* **Supplied material**
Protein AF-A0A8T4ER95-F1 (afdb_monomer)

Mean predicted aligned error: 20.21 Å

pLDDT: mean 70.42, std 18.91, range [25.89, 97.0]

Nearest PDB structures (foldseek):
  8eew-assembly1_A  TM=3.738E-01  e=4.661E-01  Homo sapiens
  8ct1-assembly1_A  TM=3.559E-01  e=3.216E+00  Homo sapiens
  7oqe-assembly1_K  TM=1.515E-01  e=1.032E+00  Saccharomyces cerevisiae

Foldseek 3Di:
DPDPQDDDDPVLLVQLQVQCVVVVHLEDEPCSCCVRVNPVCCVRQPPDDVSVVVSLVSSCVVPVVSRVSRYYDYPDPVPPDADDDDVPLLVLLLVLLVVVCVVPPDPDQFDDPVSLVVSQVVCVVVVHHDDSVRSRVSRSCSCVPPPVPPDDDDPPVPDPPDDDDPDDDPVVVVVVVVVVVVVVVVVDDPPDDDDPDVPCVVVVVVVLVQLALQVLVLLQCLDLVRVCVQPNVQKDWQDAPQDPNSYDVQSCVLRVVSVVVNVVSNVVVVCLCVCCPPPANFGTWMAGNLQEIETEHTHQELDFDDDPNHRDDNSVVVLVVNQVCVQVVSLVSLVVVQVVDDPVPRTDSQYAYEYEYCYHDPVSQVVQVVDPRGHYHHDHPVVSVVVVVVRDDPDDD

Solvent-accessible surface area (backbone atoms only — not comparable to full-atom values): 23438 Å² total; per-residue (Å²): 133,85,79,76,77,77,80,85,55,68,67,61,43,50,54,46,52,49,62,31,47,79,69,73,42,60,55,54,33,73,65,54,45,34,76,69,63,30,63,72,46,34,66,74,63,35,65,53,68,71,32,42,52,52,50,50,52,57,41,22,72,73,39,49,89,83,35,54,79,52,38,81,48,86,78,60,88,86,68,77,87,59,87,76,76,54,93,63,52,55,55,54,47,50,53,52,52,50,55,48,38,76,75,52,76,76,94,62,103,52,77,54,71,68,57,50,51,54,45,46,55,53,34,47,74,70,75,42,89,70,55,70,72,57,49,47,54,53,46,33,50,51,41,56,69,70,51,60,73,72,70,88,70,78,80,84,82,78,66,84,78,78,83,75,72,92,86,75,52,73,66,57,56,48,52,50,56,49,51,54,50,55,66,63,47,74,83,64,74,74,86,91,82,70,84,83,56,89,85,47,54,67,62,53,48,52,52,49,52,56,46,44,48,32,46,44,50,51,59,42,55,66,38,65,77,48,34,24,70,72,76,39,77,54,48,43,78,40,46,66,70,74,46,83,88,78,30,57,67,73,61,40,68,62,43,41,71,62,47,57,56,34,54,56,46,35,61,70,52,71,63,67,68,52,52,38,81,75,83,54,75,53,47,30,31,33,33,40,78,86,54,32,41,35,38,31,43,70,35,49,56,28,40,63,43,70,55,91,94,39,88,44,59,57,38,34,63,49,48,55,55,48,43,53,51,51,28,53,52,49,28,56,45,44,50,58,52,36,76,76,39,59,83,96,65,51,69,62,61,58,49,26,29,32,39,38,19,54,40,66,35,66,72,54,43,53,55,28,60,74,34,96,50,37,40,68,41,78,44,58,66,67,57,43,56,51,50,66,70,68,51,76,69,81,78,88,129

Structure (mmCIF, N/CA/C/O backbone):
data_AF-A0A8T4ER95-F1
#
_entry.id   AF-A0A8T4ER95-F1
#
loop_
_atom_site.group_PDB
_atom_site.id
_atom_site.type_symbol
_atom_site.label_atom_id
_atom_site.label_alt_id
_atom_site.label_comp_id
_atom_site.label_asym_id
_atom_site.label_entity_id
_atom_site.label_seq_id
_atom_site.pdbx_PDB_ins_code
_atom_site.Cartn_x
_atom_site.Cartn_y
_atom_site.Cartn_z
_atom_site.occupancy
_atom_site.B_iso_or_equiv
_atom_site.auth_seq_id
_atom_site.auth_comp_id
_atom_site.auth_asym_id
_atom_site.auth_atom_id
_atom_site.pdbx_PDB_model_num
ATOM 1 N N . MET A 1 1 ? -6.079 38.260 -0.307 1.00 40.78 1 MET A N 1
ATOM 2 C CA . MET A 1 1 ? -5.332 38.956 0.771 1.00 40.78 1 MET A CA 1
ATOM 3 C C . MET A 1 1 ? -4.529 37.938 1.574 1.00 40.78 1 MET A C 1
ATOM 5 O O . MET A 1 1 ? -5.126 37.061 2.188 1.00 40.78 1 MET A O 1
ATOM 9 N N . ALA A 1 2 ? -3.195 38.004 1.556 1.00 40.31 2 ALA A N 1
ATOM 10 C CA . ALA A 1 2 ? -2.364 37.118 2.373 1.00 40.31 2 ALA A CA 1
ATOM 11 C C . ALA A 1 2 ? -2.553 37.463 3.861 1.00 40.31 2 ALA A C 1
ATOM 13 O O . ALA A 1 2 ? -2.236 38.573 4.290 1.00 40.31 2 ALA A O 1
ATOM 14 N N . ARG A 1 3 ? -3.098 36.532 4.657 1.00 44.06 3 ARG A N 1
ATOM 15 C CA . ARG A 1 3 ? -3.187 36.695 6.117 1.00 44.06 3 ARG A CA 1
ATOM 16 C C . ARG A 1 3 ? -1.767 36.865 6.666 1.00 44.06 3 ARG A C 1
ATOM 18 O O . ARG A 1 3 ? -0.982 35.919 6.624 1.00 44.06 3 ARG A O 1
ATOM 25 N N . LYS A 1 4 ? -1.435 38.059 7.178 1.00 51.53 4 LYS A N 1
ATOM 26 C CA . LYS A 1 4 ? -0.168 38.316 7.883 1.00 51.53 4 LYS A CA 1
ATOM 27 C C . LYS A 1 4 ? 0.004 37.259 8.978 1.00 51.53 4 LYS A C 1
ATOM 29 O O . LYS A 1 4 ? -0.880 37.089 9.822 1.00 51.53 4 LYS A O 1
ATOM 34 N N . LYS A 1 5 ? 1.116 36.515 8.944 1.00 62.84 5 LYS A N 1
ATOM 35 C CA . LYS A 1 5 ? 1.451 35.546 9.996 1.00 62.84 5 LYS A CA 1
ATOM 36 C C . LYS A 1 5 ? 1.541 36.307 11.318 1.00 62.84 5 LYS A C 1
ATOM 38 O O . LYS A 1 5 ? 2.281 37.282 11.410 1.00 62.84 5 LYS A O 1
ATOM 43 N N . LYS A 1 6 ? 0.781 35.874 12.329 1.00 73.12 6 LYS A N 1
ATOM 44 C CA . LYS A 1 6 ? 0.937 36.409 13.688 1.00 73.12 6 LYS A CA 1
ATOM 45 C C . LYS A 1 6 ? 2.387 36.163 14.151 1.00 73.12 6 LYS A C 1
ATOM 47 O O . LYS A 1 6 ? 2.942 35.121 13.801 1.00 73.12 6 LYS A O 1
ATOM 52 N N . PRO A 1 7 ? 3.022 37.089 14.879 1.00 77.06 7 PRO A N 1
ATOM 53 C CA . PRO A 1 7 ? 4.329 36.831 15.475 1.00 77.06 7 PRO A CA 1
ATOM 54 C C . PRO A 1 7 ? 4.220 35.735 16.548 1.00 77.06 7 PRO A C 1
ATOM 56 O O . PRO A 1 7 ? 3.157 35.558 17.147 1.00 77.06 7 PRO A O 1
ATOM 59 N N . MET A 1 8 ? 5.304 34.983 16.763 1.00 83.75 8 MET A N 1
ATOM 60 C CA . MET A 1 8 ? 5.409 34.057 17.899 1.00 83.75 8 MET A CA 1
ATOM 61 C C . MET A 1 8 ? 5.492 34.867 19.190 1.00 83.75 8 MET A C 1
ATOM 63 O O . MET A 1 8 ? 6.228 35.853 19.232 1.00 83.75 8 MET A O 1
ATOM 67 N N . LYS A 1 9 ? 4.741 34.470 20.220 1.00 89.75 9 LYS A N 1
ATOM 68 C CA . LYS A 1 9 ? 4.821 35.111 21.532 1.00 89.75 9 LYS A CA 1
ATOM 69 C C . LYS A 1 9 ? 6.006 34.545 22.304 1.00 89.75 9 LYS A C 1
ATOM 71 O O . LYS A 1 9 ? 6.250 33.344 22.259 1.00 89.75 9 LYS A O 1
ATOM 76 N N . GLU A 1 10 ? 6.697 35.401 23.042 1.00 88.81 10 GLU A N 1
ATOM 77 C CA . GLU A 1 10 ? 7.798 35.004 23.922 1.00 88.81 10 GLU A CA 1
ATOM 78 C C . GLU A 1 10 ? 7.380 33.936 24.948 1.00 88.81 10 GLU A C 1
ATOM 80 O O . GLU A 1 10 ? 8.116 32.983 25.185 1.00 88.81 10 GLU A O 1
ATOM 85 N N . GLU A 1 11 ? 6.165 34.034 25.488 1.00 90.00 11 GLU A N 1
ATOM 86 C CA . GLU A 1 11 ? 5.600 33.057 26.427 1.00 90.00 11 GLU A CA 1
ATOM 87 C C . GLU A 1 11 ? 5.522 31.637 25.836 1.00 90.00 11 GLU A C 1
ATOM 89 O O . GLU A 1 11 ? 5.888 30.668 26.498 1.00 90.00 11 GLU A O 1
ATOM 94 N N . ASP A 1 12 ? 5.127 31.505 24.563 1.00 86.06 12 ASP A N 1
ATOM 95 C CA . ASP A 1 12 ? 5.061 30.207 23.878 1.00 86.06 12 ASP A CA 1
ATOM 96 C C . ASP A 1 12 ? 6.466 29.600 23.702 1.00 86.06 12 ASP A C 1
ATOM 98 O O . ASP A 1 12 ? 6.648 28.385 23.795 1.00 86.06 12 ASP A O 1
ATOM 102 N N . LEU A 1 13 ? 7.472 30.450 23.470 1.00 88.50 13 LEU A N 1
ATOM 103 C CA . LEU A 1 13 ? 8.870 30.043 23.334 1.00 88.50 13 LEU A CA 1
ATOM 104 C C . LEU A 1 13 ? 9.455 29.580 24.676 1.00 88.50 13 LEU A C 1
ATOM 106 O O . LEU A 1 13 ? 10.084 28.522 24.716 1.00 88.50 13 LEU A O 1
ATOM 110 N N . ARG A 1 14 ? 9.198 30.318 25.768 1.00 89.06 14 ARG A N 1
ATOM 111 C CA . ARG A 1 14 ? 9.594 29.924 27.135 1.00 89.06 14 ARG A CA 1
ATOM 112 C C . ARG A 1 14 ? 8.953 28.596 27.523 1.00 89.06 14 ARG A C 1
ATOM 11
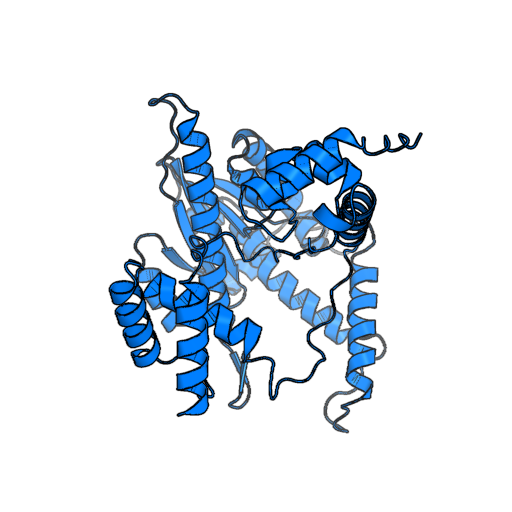4 O O . ARG A 1 14 ? 9.663 27.668 27.893 1.00 89.06 14 ARG A O 1
ATOM 121 N N . LYS A 1 15 ? 7.641 28.462 27.309 1.00 85.69 15 LYS A N 1
ATOM 122 C CA . LYS A 1 15 ? 6.890 27.233 27.595 1.00 85.69 15 LYS A CA 1
ATOM 123 C C . LYS A 1 15 ? 7.445 26.018 26.850 1.00 85.69 15 LYS A C 1
ATOM 125 O O . LYS A 1 15 ? 7.523 24.929 27.409 1.00 85.69 15 LYS A O 1
ATOM 130 N N . LEU A 1 16 ? 7.825 26.185 25.582 1.00 84.31 16 LEU A N 1
ATOM 131 C CA . LEU A 1 16 ? 8.462 25.120 24.810 1.00 84.31 16 LEU A CA 1
ATOM 132 C C . LEU A 1 16 ? 9.851 24.765 25.349 1.00 84.31 16 LEU A C 1
ATOM 134 O O . LEU A 1 16 ? 10.149 23.580 25.472 1.00 84.31 16 LEU A O 1
ATOM 138 N N . ALA A 1 17 ? 10.683 25.760 25.653 1.00 82.50 17 ALA A N 1
ATOM 139 C CA . ALA A 1 17 ? 12.036 25.544 26.158 1.00 82.50 17 ALA A CA 1
ATOM 140 C C . ALA A 1 17 ? 12.030 24.842 27.525 1.00 82.50 17 ALA A C 1
ATOM 142 O O . ALA A 1 17 ? 12.749 23.865 27.720 1.00 82.50 17 ALA A O 1
ATOM 143 N N . GLU A 1 18 ? 11.158 25.274 28.435 1.00 86.94 18 GLU A N 1
ATOM 144 C CA . GLU A 1 18 ? 10.991 24.674 29.762 1.00 86.94 18 GLU A CA 1
ATOM 145 C C . GLU A 1 18 ? 10.456 23.246 29.664 1.00 86.94 18 GLU A C 1
ATOM 147 O O . GLU A 1 18 ? 11.049 22.337 30.228 1.00 86.94 18 GLU A O 1
ATOM 152 N N . ALA A 1 19 ? 9.440 22.996 28.832 1.00 75.00 19 ALA A N 1
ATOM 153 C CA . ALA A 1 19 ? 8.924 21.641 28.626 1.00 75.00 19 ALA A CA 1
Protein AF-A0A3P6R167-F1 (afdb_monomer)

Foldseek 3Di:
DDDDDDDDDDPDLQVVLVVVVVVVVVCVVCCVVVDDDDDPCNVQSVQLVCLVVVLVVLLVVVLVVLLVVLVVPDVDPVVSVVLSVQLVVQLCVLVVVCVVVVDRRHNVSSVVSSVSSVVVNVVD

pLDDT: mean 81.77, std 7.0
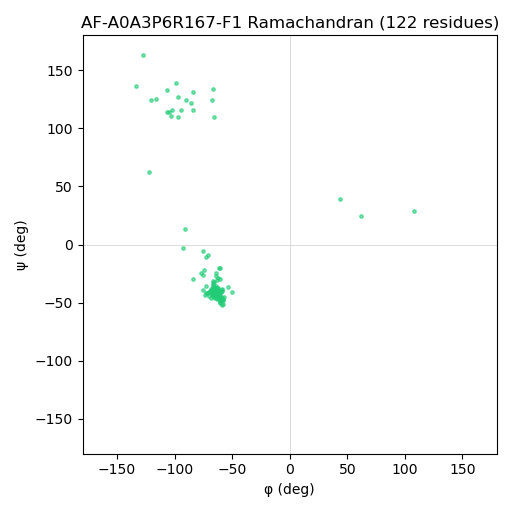3, range [55.31, 90.31]

Solvent-accessible surface area (backbone atoms only — not comparable to full-atom values): 7476 Å² total; per-residue (Å²): 135,90,84,86,84,84,84,83,88,76,92,49,66,71,58,53,29,52,51,52,53,51,50,51,54,53,44,68,73,47,64,89,70,74,72,80,90,84,59,95,63,48,68,59,31,53,46,51,67,46,40,63,60,51,46,54,49,51,54,52,52,53,51,52,51,50,49,53,51,37,55,73,74,38,97,47,72,69,62,36,50,56,50,48,52,54,54,50,51,53,52,52,46,56,55,48,51,42,58,73,68,66,60,78,83,38,67,66,57,47,51,52,51,53,51,51,50,53,55,56,57,73,75,107

Secondary structure (DSSP, 8-state):
------------HHHHHHHHHHHHHHHHH-GGG------TTHHHHHHHHHHHHHHHHHHHHHHHHHHHHHHHH-S-HHHHHHHHHHHHHHHHHHHHHHHHTT----HHHHHHHHHHHHHHHHT-

Radius of gyration: 20.67 Å; Cα contacts (8 Å, |Δi|>4): 52; chains: 1; bounding box: 49×25×60 Å

Sequence (124 aa):
MNYIVICRGDLDWNLRAKKIDSMRKIIDQYPQFQTSLFDYDSTIYDLIIAVKDELIKAVLITFACMTLACAFMIPSLTGASIATVSMLSISFTLLGILALWGQSLDPVTMINVLMAIGLSVDFR

InterPro domains:
  IPR051697 Patched domain-containing protein [PTHR10796] (10-123)

Structure (mmCIF, N/CA/C/O backbone):
data_AF-A0A3P6R167-F1
#
_entry.id   AF-A0A3P6R167-F1
#
loop_
_atom_site.group_PDB
_atom_
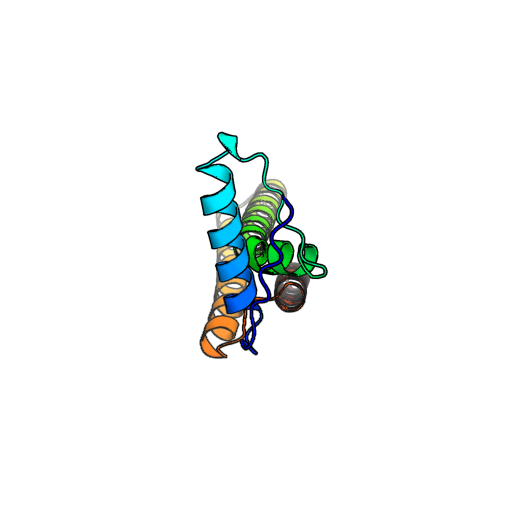site.id
_atom_site.type_symbol
_atom_site.label_atom_id
_atom_site.label_alt_id
_atom_site.label_comp_id
_atom_site.label_asym_id
_atom_site.label_entity_id
_atom_site.label_seq_id
_atom_site.pdbx_PDB_ins_code
_atom_site.Cartn_x
_atom_site.Cartn_y
_atom_site.Cartn_z
_atom_site.occupancy
_atom_site.B_iso_or_equiv
_atom_site.auth_seq_id
_atom_site.auth_comp_id
_atom_site.auth_asym_id
_atom_site.auth_atom_id
_atom_site.pdbx_PDB_model_num
ATOM 1 N N . MET A 1 1 ? -25.943 9.574 28.385 1.00 55.31 1 MET A N 1
ATOM 2 C CA . MET A 1 1 ? -25.347 8.493 29.198 1.00 55.31 1 MET A CA 1
ATOM 3 C C . MET A 1 1 ? -24.040 8.116 28.519 1.00 55.31 1 MET A C 1
ATOM 5 O O . MET A 1 1 ? -24.102 7.718 27.365 1.00 55.31 1 MET A O 1
ATOM 9 N N . ASN A 1 2 ? -22.885 8.331 29.154 1.00 60.91 2 ASN A N 1
ATOM 10 C CA . ASN A 1 2 ? -21.586 8.028 28.540 1.00 60.91 2 ASN A CA 1
ATOM 11 C C . ASN A 1 2 ? -21.145 6.631 28.979 1.00 60.91 2 ASN A C 1
ATOM 13 O O . ASN A 1 2 ? -20.932 6.400 30.167 1.00 60.91 2 ASN A O 1
ATOM 17 N N . TYR A 1 3 ? -21.035 5.707 28.028 1.00 68.31 3 TYR A N 1
ATOM 18 C CA . TYR A 1 3 ? -20.530 4.358 28.267 1.00 68.31 3 TYR A CA 1
ATOM 19 C C . TYR A 1 3 ? -19.050 4.315 27.887 1.00 68.31 3 TYR A C 1
ATOM 21 O O . TYR A 1 3 ? -18.686 4.706 26.781 1.00 68.31 3 TYR A O 1
ATOM 29 N N . ILE A 1 4 ? -18.198 3.854 28.804 1.00 71.62 4 ILE A N 1
ATOM 30 C CA . ILE A 1 4 ? -16.762 3.679 28.563 1.00 71.62 4 ILE A CA 1
ATOM 31 C C . ILE A 1 4 ? -16.513 2.182 28.403 1.00 71.62 4 ILE A C 1
ATOM 33 O O . ILE A 1 4 ? -16.689 1.415 29.349 1.00 71.62 4 ILE A O 1
ATOM 37 N N . VAL A 1 5 ? -16.118 1.765 27.203 1.00 71.38 5 VAL A N 1
ATOM 38 C CA . VAL A 1 5 ? -15.774 0.373 26.902 1.00 71.38 5 VAL A CA 1
ATOM 39 C C . VAL A 1 5 ? -14.256 0.265 26.840 1.00 71.38 5 VAL A C 1
ATOM 41 O O . VAL A 1 5 ? -13.629 0.793 25.929 1.00 71.38 5 VAL A O 1
ATOM 44 N N . ILE A 1 6 ? -13.656 -0.411 27.821 1.00 74.56 6 ILE A N 1
ATOM 45 C CA . ILE A 1 6 ? -12.207 -0.639 27.868 1.00 74.56 6 ILE A CA 1
ATOM 46 C C . ILE A 1 6 ? -11.924 -2.029 27.301 1.00 74.56 6 ILE A C 1
ATOM 48 O O . ILE A 1 6 ? -12.230 -3.040 27.933 1.00 74.56 6 ILE A O 1
ATOM 52 N N . CYS A 1 7 ? -11.320 -2.085 26.117 1.00 68.38 7 CYS A N 1
ATOM 53 C CA . CYS A 1 7 ? -10.841 -3.336 25.537 1.00 68.38 7 CYS A CA 1
ATOM 54 C C . CYS A 1 7 ? -9.432 -3.643 26.069 1.00 68.38 7 CYS A C 1
ATOM 56 O O . CYS A 1 7 ? -8.515 -2.844 25.897 1.00 68.38 7 CYS A O 1
ATOM 58 N N . ARG A 1 8 ? -9.236 -4.800 26.714 1.00 71.19 8 ARG A N 1
ATOM 59 C CA . ARG A 1 8 ? -7.907 -5.310 27.098 1.00 71.19 8 ARG A CA 1
ATOM 60 C C . ARG A 1 8 ? -7.428 -6.355 26.086 1.00 71.19 8 ARG A C 1
ATOM 62 O O . ARG A 1 8 ? -8.199 -7.248 25.751 1.00 71.19 8 ARG A O 1
ATOM 69 N N . GLY A 1 9 ? -6.139 -6.320 25.734 1.00 66.12 9 GLY A N 1
ATOM 70 C CA . GLY A 1 9 ? -5.397 -7.567 25.508 1.00 66.12 9 GLY A CA 1
ATOM 71 C C . GLY A 1 9 ? -5.002 -7.984 24.090 1.00 66.12 9 GLY A C 1
ATOM 72 O O . GLY A 1 9 ? -4.826 -9.178 23.901 1.00 66.12 9 GLY A O 1
ATOM 73 N N . ASP A 1 10 ? -4.773 -7.078 23.135 1.00 69.56 10 ASP A N 1
ATOM 74 C CA . ASP A 1 10 ? -4.110 -7.466 21.875 1.00 69.56 10 ASP A CA 1
ATOM 75 C C . ASP A 1 10 ? -2.756 -6.764 21.722 1.00 69.56 10 ASP A C 1
ATOM 77 O O . ASP A 1 10 ? -2.679 -5.537 21.779 1.00 69.56 10 ASP A O 1
ATOM 81 N N . LEU A 1 11 ? -1.688 -7.544 21.524 1.00 73.62 11 LEU A N 1
ATOM 82 C CA . LEU A 1 11 ? -0.342 -7.037 21.211 1.00 73.62 11 LEU A CA 1
ATOM 83 C C . LEU A 1 11 ? -0.226 -6.590 19.740 1.00 73.62 11 LEU A C 1
ATOM 85 O O . LEU A 1 11 ? 0.592 -5.730 19.424 1.00 73.62 11 LEU A O 1
ATOM 89 N N . ASP A
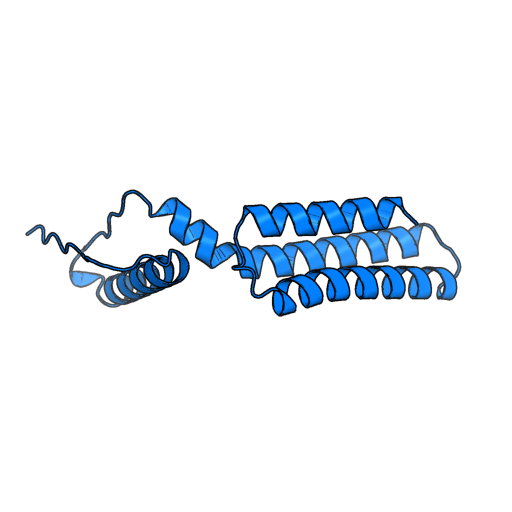 1 12 ? -1.068 -7.133 18.854 1.00 82.44 12 ASP A N 1
ATOM 90 C CA . ASP A 1 12 ? -1.038 -6.850 17.419 1.00 82.44 12 ASP A CA 1
ATOM 91 C C . ASP A 1 12 ? -1.810 -5.580 17.039 1.00 82.44 12 ASP A C 1
ATOM 93 O O . ASP A 1 12 ? -3.043 -5.518 17.091 1.00 82.44 12 ASP A O 1
ATOM 97 N N . TRP A 1 13 ? -1.080 -4.585 16.535 1.00 82.12 13 TRP A N 1
ATOM 98 C CA . TRP A 1 13 ? -1.629 -3.312 16.053 1.00 82.12 13 TRP A CA 1
ATOM 99 C C . TRP A 1 13 ? -2.643 -3.480 14.915 1.00 82.12 13 TRP A C 1
ATOM 101 O O . TRP A 1 13 ? -3.682 -2.821 14.904 1.00 82.12 13 TRP A O 1
ATOM 111 N N . ASN A 1 14 ? -2.391 -4.414 13.994 1.00 83.12 14 ASN A N 1
ATOM 112 C CA . ASN A 1 14 ? -3.302 -4.730 12.890 1.00 83.12 14 ASN A CA 1
ATOM 113 C C . ASN A 1 14 ? -4.659 -5.259 13.381 1.00 83.12 14 ASN A C 1
ATOM 115 O O . ASN A 1 14 ? -5.704 -4.954 12.802 1.00 83.12 14 ASN A O 1
ATOM 119 N N . LEU A 1 15 ? -4.655 -6.062 14.449 1.00 85.38 15 LEU A N 1
ATOM 120 C CA . LEU A 1 15 ? -5.873 -6.634 15.015 1.00 85.38 15 LEU A CA 1
ATOM 121 C C . LEU A 1 15 ? -6.686 -5.562 15.751 1.00 85.38 15 LEU A C 1
ATOM 123 O O . LEU A 1 15 ? -7.904 -5.485 15.579 1.00 85.38 15 LEU A O 1
ATOM 127 N N . ARG A 1 16 ? -5.999 -4.691 16.502 1.00 86.06 16 ARG A N 1
ATOM 128 C CA . ARG A 1 16 ? -6.600 -3.525 17.171 1.00 86.06 16 ARG A CA 1
ATOM 129 C C . ARG A 1 16 ? -7.259 -2.581 16.170 1.00 86.06 16 ARG A C 1
ATOM 131 O O . ARG A 1 16 ? -8.420 -2.222 16.356 1.00 86.06 16 ARG A O 1
ATOM 138 N N . ALA A 1 17 ? -6.570 -2.276 15.070 1.00 86.69 17 ALA A N 1
ATOM 139 C CA . ALA A 1 17 ? -7.105 -1.429 14.009 1.00 86.69 17 ALA A CA 1
ATOM 140 C C . ALA A 1 17 ? -8.403 -2.010 13.416 1.00 86.69 17 ALA A C 1
ATOM 142 O O . ALA A 1 17 ? -9.411 -1.313 13.323 1.00 86.69 17 ALA A O 1
ATOM 143 N N . LYS A 1 18 ? -8.435 -3.320 13.119 1.00 87.38 18 LYS A N 1
ATOM 144 C CA . LYS A 1 18 ? -9.648 -4.000 12.623 1.00 87.38 18 LYS A CA 1
ATOM 145 C C . LYS A 1 18 ? -10.809 -3.993 13.620 1.00 87.38 18 LYS A C 1
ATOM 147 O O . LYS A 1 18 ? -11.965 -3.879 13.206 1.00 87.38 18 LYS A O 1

* **Exercise aim**
Scan the entries for lines with the string "sapiens". Report only how many there are.

* **Result**
2